*WORK ITEM*
Output only the lines below from the one holding "ATOM 56 O O" down to the one holding "ATOM 89 N N", both end lines included and every picture dropped.

____

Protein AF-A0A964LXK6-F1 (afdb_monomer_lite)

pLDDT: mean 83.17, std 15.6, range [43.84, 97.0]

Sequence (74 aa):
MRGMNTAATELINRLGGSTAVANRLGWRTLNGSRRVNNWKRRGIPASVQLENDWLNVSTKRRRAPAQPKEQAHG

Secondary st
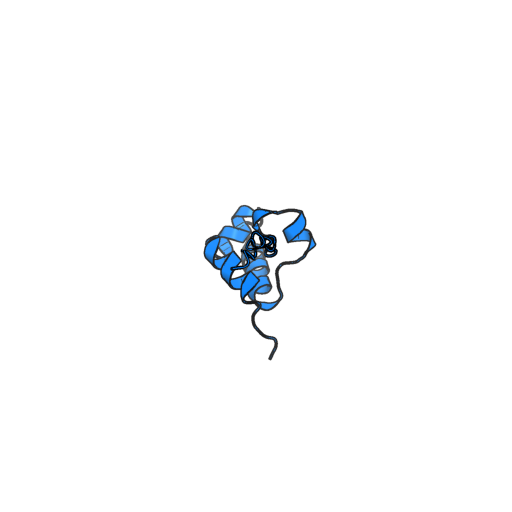ructure (DSSP, 8-state):
-----HHHHHHHHHTTHHHHHHHHTT--SHHHHHHHHHHHHH---HHHHHH-GGG-------------------

Foldseek 3Di:
DQDFPQLLQVLQVVCVHLCSVLVVVVNNDPVSSVVSVVCRRVPDDPVVCVVPVSSPSPPPPPVPPPPPPPDDDD

Radius of gyration: 17.98 Å; chains: 1; bounding box: 33×25×63 Å

Structure (mmCIF, N/CA/C/O backbone):
data_AF-A0A964LXK6-F1
#
_entry.id   AF-A0A964LXK6-F1
#
loop_
_atom_site.group_PDB
_atom_site.id
_atom_site.type_symbol
_atom_site.label_atom_id
_atom_site.label_alt_id
_atom_site.label_comp_id
_atom_site.label_asym_id
_atom_site.label_entity_id
_atom_site.label_seq_id
_atom_site.pdbx_PDB_ins_code
_atom_site.Cartn_x
_atom_site.Cartn_y
_atom_site.Cartn_z
_atom_site.occupancy
_atom_site.B_iso_or_equiv
_atom_site.auth_seq_id
_atom_site.auth_comp_id
_atom_site.auth_asym_id
_atom_site.auth_atom_id
_atom_site.pdbx_PDB_model_num
ATOM 1 N N . MET A 1 1 ? 16.302 -19.358 -3.028 1.00 43.84 1 MET A N 1
ATOM 2 C CA . MET A 1 1 ? 16.103 -17.913 -2.758 1.00 43.84 1 MET A CA 1
ATOM 3 C C . MET A 1 1 ? 14.640 -17.576 -3.024 1.00 43.84 1 MET A C 1
ATOM 5 O O . MET A 1 1 ? 14.153 -17.927 -4.088 1.00 43.84 1 MET A O 1
ATOM 9 N N . ARG A 1 2 ? 13.893 -17.001 -2.069 1.00 57.38 2 ARG A N 1
ATOM 10 C CA . ARG A 1 2 ? 12.465 -16.684 -2.286 1.00 57.38 2 ARG A CA 1
ATOM 11 C C . ARG A 1 2 ? 12.380 -15.468 -3.218 1.00 57.38 2 ARG A C 1
ATOM 13 O O . ARG A 1 2 ? 12.851 -14.402 -2.829 1.00 57.38 2 ARG A O 1
ATOM 20 N N . GLY A 1 3 ? 11.855 -15.661 -4.429 1.00 65.12 3 GLY A N 1
ATOM 21 C CA . GLY A 1 3 ? 11.766 -14.628 -5.464 1.00 65.12 3 GLY A CA 1
ATOM 22 C C . GLY A 1 3 ? 10.995 -13.389 -5.004 1.00 65.12 3 GLY A C 1
ATOM 23 O O . GLY A 1 3 ? 10.086 -13.480 -4.178 1.00 65.12 3 GLY A O 1
ATOM 24 N N . MET A 1 4 ? 11.394 -12.226 -5.515 1.00 71.19 4 MET A N 1
ATOM 25 C CA . MET A 1 4 ? 10.705 -10.955 -5.292 1.00 71.19 4 MET A CA 1
ATOM 26 C C . MET A 1 4 ? 9.287 -11.035 -5.879 1.00 71.19 4 MET A C 1
ATOM 28 O O . MET A 1 4 ? 9.120 -11.528 -6.994 1.00 71.19 4 MET A O 1
ATOM 32 N N . ASN A 1 5 ? 8.265 -10.541 -5.172 1.00 80.94 5 ASN A N 1
ATOM 33 C CA . ASN A 1 5 ? 6.936 -10.406 -5.764 1.00 80.94 5 ASN A CA 1
ATOM 34 C C . ASN A 1 5 ? 6.927 -9.121 -6.603 1.00 80.94 5 ASN A C 1
ATOM 36 O O . ASN A 1 5 ? 6.771 -8.012 -6.081 1.00 80.94 5 ASN A O 1
ATOM 40 N N . THR A 1 6 ? 7.174 -9.276 -7.902 1.00 84.06 6 THR A N 1
ATOM 41 C CA . THR A 1 6 ? 7.333 -8.166 -8.850 1.00 84.06 6 THR A CA 1
ATOM 42 C C . THR A 1 6 ? 6.069 -7.319 -8.942 1.00 84.06 6 THR A C 1
ATOM 44 O O . THR A 1 6 ? 6.160 -6.100 -8.838 1.00 84.06 6 THR A O 1
ATOM 47 N N . ALA A 1 7 ? 4.887 -7.942 -8.976 1.00 87.88 7 ALA A N 1
ATOM 48 C CA . ALA A 1 7 ? 3.607 -7.234 -9.036 1.00 87.88 7 ALA A CA 1
ATOM 49 C C . ALA A 1 7 ? 3.372 -6.326 -7.815 1.00 87.88 7 ALA A C 1
ATOM 51 O O . ALA A 1 7 ? 3.047 -5.148 -7.960 1.00 87.88 7 ALA A O 1
ATOM 52 N N . ALA A 1 8 ? 3.591 -6.845 -6.601 1.00 89.44 8 ALA A N 1
ATOM 53 C CA . ALA A 1 8 ? 3.479 -6.044 -5.381 1.00 89.44 8 ALA A CA 1
ATOM 54 C C . ALA A 1 8 ? 4.517 -4.912 -5.348 1.00 89.44 8 ALA A C 1
ATOM 56 O O . ALA A 1 8 ? 4.215 -3.790 -4.942 1.00 89.44 8 ALA A O 1
ATOM 57 N N . THR A 1 9 ? 5.744 -5.204 -5.786 1.00 93.31 9 THR A N 1
ATOM 58 C CA . THR A 1 9 ? 6.844 -4.234 -5.824 1.00 93.31 9 THR A CA 1
ATOM 59 C C . THR A 1 9 ? 6.541 -3.074 -6.764 1.00 93.31 9 THR A C 1
ATOM 61 O O . THR A 1 9 ? 6.650 -1.918 -6.354 1.00 93.31 9 THR A O 1
ATOM 64 N N . GLU A 1 10 ? 6.128 -3.369 -7.995 1.00 92.81 10 GLU A N 1
ATOM 65 C CA . GLU A 1 10 ? 5.766 -2.
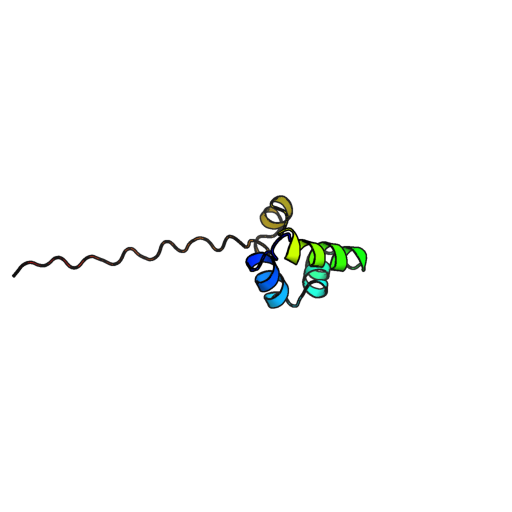366 -8.993 1.00 92.81 10 GLU A CA 1
ATOM 66 C C . GLU A 1 10 ? 4.597 -1.504 -8.526 1.00 92.81 10 GLU A C 1
ATOM 68 O O . GLU A 1 10 ? 4.678 -0.279 -8.611 1.00 92.81 10 GLU A O 1
ATOM 73 N N . LEU A 1 11 ? 3.545 -2.119 -7.975 1.00 93.38 11 LEU A N 1
ATOM 74 C CA . LEU A 1 11 ? 2.388 -1.386 -7.469 1.00 93.38 11 LEU A CA 1
ATOM 75 C C . LEU A 1 11 ? 2.785 -0.423 -6.344 1.00 93.38 11 LEU A C 1
ATOM 77 O O . LEU A 1 11 ? 2.486 0.767 -6.417 1.00 93.38 11 LEU A O 1
ATOM 81 N N . ILE A 1 12 ? 3.512 -0.909 -5.334 1.00 94.19 12 ILE A N 1
ATOM 82 C CA . ILE A 1 12 ? 3.961 -0.072 -4.213 1.00 94.19 12 ILE A CA 1
ATOM 83 C C . ILE A 1 12 ? 4.849 1.073 -4.712 1.00 94.19 12 ILE A C 1
ATOM 85 O O . ILE A 1 12 ? 4.723 2.192 -4.224 1.00 94.19 12 ILE A O 1
ATOM 89 N N . ASN A 1 13 ? 5.729 0.826 -5.685 1.00 94.50 13 ASN A N 1
ATOM 90 C CA . ASN A 1 13 ? 6.575 1.873 -6.256 1.00 94.50 13 ASN A CA 1
ATOM 91 C C . ASN A 1 13 ? 5.745 2.933 -7.005 1.00 94.50 13 ASN A C 1
ATOM 93 O O . ASN A 1 13 ? 5.966 4.122 -6.789 1.00 94.50 13 ASN A O 1
ATOM 97 N N . ARG A 1 14 ? 4.749 2.530 -7.810 1.00 94.69 14 ARG A N 1
ATOM 98 C CA . ARG A 1 14 ? 3.830 3.457 -8.507 1.00 94.69 14 ARG A CA 1
ATOM 99 C C . ARG A 1 14 ? 2.996 4.304 -7.546 1.00 94.69 14 ARG A C 1
ATOM 101 O O . ARG A 1 14 ? 2.662 5.437 -7.862 1.00 94.69 14 ARG A O 1
ATOM 108 N N . LEU A 1 15 ? 2.692 3.772 -6.366 1.00 94.25 15 LEU A N 1
ATOM 109 C CA . LEU A 1 15 ? 1.955 4.466 -5.307 1.00 94.25 15 LEU A CA 1
ATOM 110 C C . LEU A 1 15 ? 2.835 5.406 -4.456 1.00 94.25 15 LEU A C 1
ATOM 112 O O . LEU A 1 15 ? 2.377 5.901 -3.428 1.00 94.25 15 LEU A O 1
ATOM 116 N N . GLY A 1 16 ? 4.090 5.651 -4.854 1.00 95.38 16 GLY A N 1
ATOM 117 C CA . GLY A 1 16 ? 5.022 6.543 -4.151 1.00 95.38 16 GLY A CA 1
ATOM 118 C C . GLY A 1 16 ? 5.928 5.844 -3.131 1.00 95.38 16 GLY A C 1
ATOM 119 O O . GLY A 1 16 ? 6.597 6.497 -2.333 1.00 95.38 16 GLY A O 1
ATOM 120 N N . GLY A 1 17 ? 5.969 4.510 -3.137 1.00 96.06 17 GLY A N 1
ATOM 121 C CA . GLY A 1 17 ? 6.846 3.709 -2.289 1.00 96.06 17 GLY A CA 1
ATOM 122 C C . GLY A 1 17 ? 6.248 3.330 -0.931 1.00 96.06 17 GLY A C 1
ATOM 123 O O . GLY A 1 17 ? 5.127 3.688 -0.573 1.00 96.06 17 GLY A O 1
ATOM 124 N 
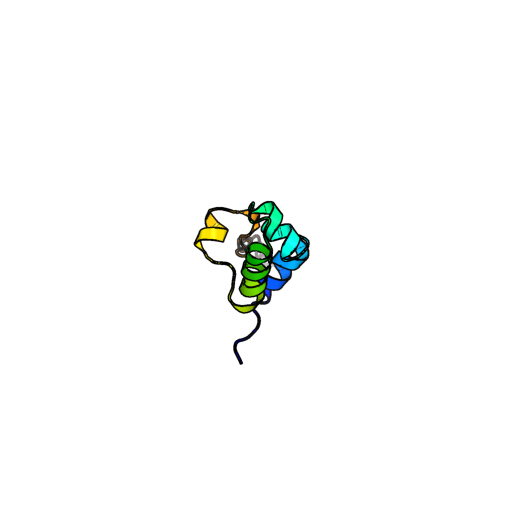N . SER A 1 18 ? 7.020 2.565 -0.151 1.00 96.00 18 SER A N 1
ATOM 125 C CA . SER A 1 18 ? 6.540 1.932 1.087 1.00 96.00 18 SER A CA 1
ATOM 126 C C . SER A 1 18 ? 6.050 2.944 2.128 1.00 96.00 18 SER A C 1
ATOM 128 O O . SER A 1 18 ? 5.064 2.684 2.811 1.00 96.00 18 SER A O 1
ATOM 130 N N . THR A 1 19 ? 6.709 4.102 2.226 1.00 96.56 19 THR A N 1
ATOM 131 C CA . THR A 1 19 ? 6.339 5.175 3.160 1.00 96.56 19 THR A CA 1
ATOM 132 C C . THR A 1 19 ? 5.037 5.862 2.755 1.00 96.56 19 THR A C 1
ATOM 134 O O . THR A 1 19 ? 4.166 6.052 3.599 1.00 96.56 19 THR A O 1
ATOM 137 N N . ALA A 1 20 ? 4.861 6.191 1.471 1.00 96.06 20 ALA A N 1
ATOM 138 C CA . ALA A 1 20 ? 3.635 6.823 0.979 1.00 96.06 20 ALA A CA 1
ATOM 139 C C . ALA A 1 20 ? 2.419 5.901 1.156 1.00 96.06 20 ALA A C 1
ATOM 141 O O . ALA A 1 20 ? 1.378 6.324 1.658 1.00 96.06 20 ALA A O 1
ATOM 142 N N . VAL A 1 21 ? 2.584 4.617 0.833 1.00 96.25 21 VAL A N 1
ATOM 143 C CA . VAL A 1 21 ? 1.546 3.598 1.029 1.00 96.25 21 VAL A CA 1
ATOM 144 C C . VAL A 1 21 ? 1.208 3.423 2.513 1.00 96.25 21 VAL A C 1
ATOM 146 O O . VAL A 1 21 ? 0.032 3.404 2.862 1.00 96.25 21 VAL A O 1
ATOM 149 N N . ALA A 1 22 ? 2.206 3.350 3.402 1.00 97.00 22 ALA A N 1
ATOM 150 C CA . ALA A 1 22 ? 1.965 3.246 4.844 1.00 97.00 22 ALA A CA 1
ATOM 151 C C . ALA A 1 22 ? 1.224 4.473 5.397 1.00 97.00 22 ALA A C 1
ATOM 153 O O . ALA A 1 22 ? 0.293 4.321 6.186 1.00 97.00 22 ALA A O 1
ATOM 154 N N . ASN A 1 23 ? 1.574 5.676 4.933 1.00 96.31 23 ASN A N 1
ATOM 155 C CA . ASN A 1 23 ? 0.868 6.904 5.297 1.00 96.31 23 ASN A CA 1
ATOM 156 C C . ASN A 1 23 ? -0.592 6.885 4.831 1.00 96.31 23 ASN A C 1
ATOM 158 O O . ASN A 1 23 ? -1.476 7.247 5.604 1.00 96.31 23 ASN A O 1
ATOM 162 N N . ARG A 1 24 ? -0.852 6.419 3.603 1.00 95.25 24 ARG A N 1
ATOM 163 C CA . ARG A 1 24 ? -2.209 6.304 3.046 1.00 95.25 24 ARG A CA 1
ATOM 164 C C . ARG A 1 24 ? -3.072 5.280 3.789 1.00 95.25 24 ARG A C 1
ATOM 166 O O . ARG A 1 24 ? -4.274 5.476 3.895 1.00 95.25 24 ARG A O 1
ATOM 173 N N . LEU A 1 25 ? -2.455 4.236 4.343 1.00 94.38 25 LEU A N 1
ATOM 174 C CA . LEU A 1 25 ? -3.102 3.243 5.211 1.00 94.38 25 LEU A CA 1
ATOM 175 C C . LEU A 1 25 ? -3.298 3.722 6.662 1.00 94.38 25 LEU A C 1
ATOM 177 O O . LEU A 1 25 ? -3.788 2.967 7.496 1.00 94.38 25 LEU A O 1
ATOM 181 N N . GLY A 1 26 ? -2.862 4.939 7.004 1.00 95.50 26 GLY A N 1
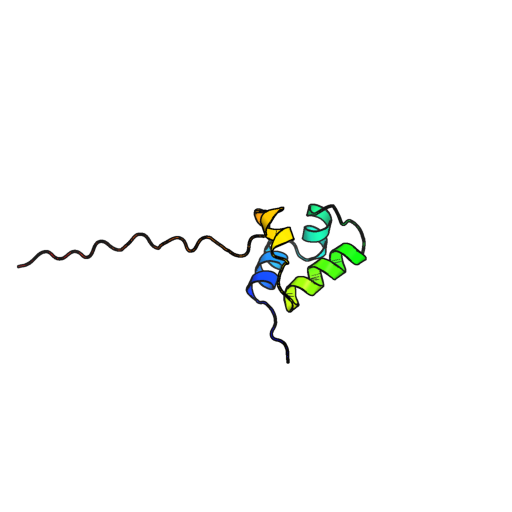
ATOM 182 C CA . GLY A 1 26 ? -2.892 5.446 8.379 1.00 95.50 26 GLY A CA 1
ATOM 183 C C . GLY A 1 26 ? -1.803 4.864 9.292 1.00 95.50 26 GLY A C 1
ATOM 184 O O . GLY A 1 26 ? -1.741 5.196 10.473 1.00 95.50 26 GLY A O 1
ATOM 185 N N . TRP A 1 27 ? -0.885 4.045 8.772 1.00 94.25 27 TRP A N 1
ATOM 186 C CA . TRP A 1 27 ? 0.222 3.448 9.528 1.00 94.25 27 TRP A CA 1
ATOM 187 C C . TRP A 1 27 ? 1.457 4.351 9.515 1.00 94.25 27 TRP A C 1
ATOM 189 O O . TRP A 1 27 ? 2.518 3.978 9.015 1.00 94.25 27 TRP A O 1
ATOM 199 N N . ARG A 1 28 ? 1.323 5.551 10.087 1.00 90.06 28 ARG A N 1
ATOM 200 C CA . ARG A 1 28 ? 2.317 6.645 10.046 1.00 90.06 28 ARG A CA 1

____

*COMPLETED EXERCISE*
ATOM 56 O O . ALA A 1 8 ? 4.215 -3.790 -4.942 1.00 89.44 8 ALA A O 1
ATOM 57 N N . THR A 1 9 ? 5.744 -5.204 -5.786 1.00 93.31 9 THR A N 1
ATOM 58 C CA . THR A 1 9 ? 6.844 -4.234 -5.824 1.00 93.31 9 THR A CA 1
ATOM 59 C C . THR A 1 9 ? 6.541 -3.074 -6.764 1.00 93.31 9 THR A C 1
ATOM 61 O O . THR A 1 9 ? 6.650 -1.918 -6.354 1.00 93.31 9 THR A O 1
ATOM 64 N N . GLU A 1 10 ? 6.128 -3.369 -7.995 1.00 92.81 10 GLU A N 1
ATOM 65 C CA . GLU A 1 10 ? 5.766 -2.
366 -8.993 1.00 92.81 10 GLU A CA 1
ATOM 66 C C . GLU A 1 10 ? 4.597 -1.504 -8.526 1.00 92.81 10 GLU A C 1
ATOM 68 O O . GLU A 1 10 ? 4.678 -0.279 -8.611 1.00 92.81 10 GLU A O 1
ATOM 73 N N . LEU A 1 11 ? 3.545 -2.119 -7.975 1.00 93.38 11 LEU A N 1
ATOM 74 C CA . LEU A 1 11 ? 2.388 -1.386 -7.469 1.00 93.38 11 LEU A CA 1
ATOM 75 C C . LEU A 1 11 ? 2.785 -0.423 -6.344 1.00 93.38 11 LEU A C 1
ATOM 77 O O . LEU A 1 11 ? 2.486 0.767 -6.417 1.00 93.38 11 LEU A O 1
ATOM 81 N N . ILE A 1 12 ? 3.512 -0.909 -5.334 1.00 94.19 12 ILE A N 1
ATOM 82 C CA . ILE A 1 12 ? 3.961 -0.072 -4.213 1.00 94.19 12 ILE A CA 1
ATOM 83 C C . ILE A 1 12 ? 4.849 1.073 -4.712 1.00 94.19 12 ILE A C 1
ATOM 85 O O . ILE A 1 12 ? 4.723 2.192 -4.224 1.00 94.19 12 ILE A O 1
ATOM 89 N N . ASN A 1 13 ? 5.729 0.826 -5.685 1.00 94.50 13 ASN A N 1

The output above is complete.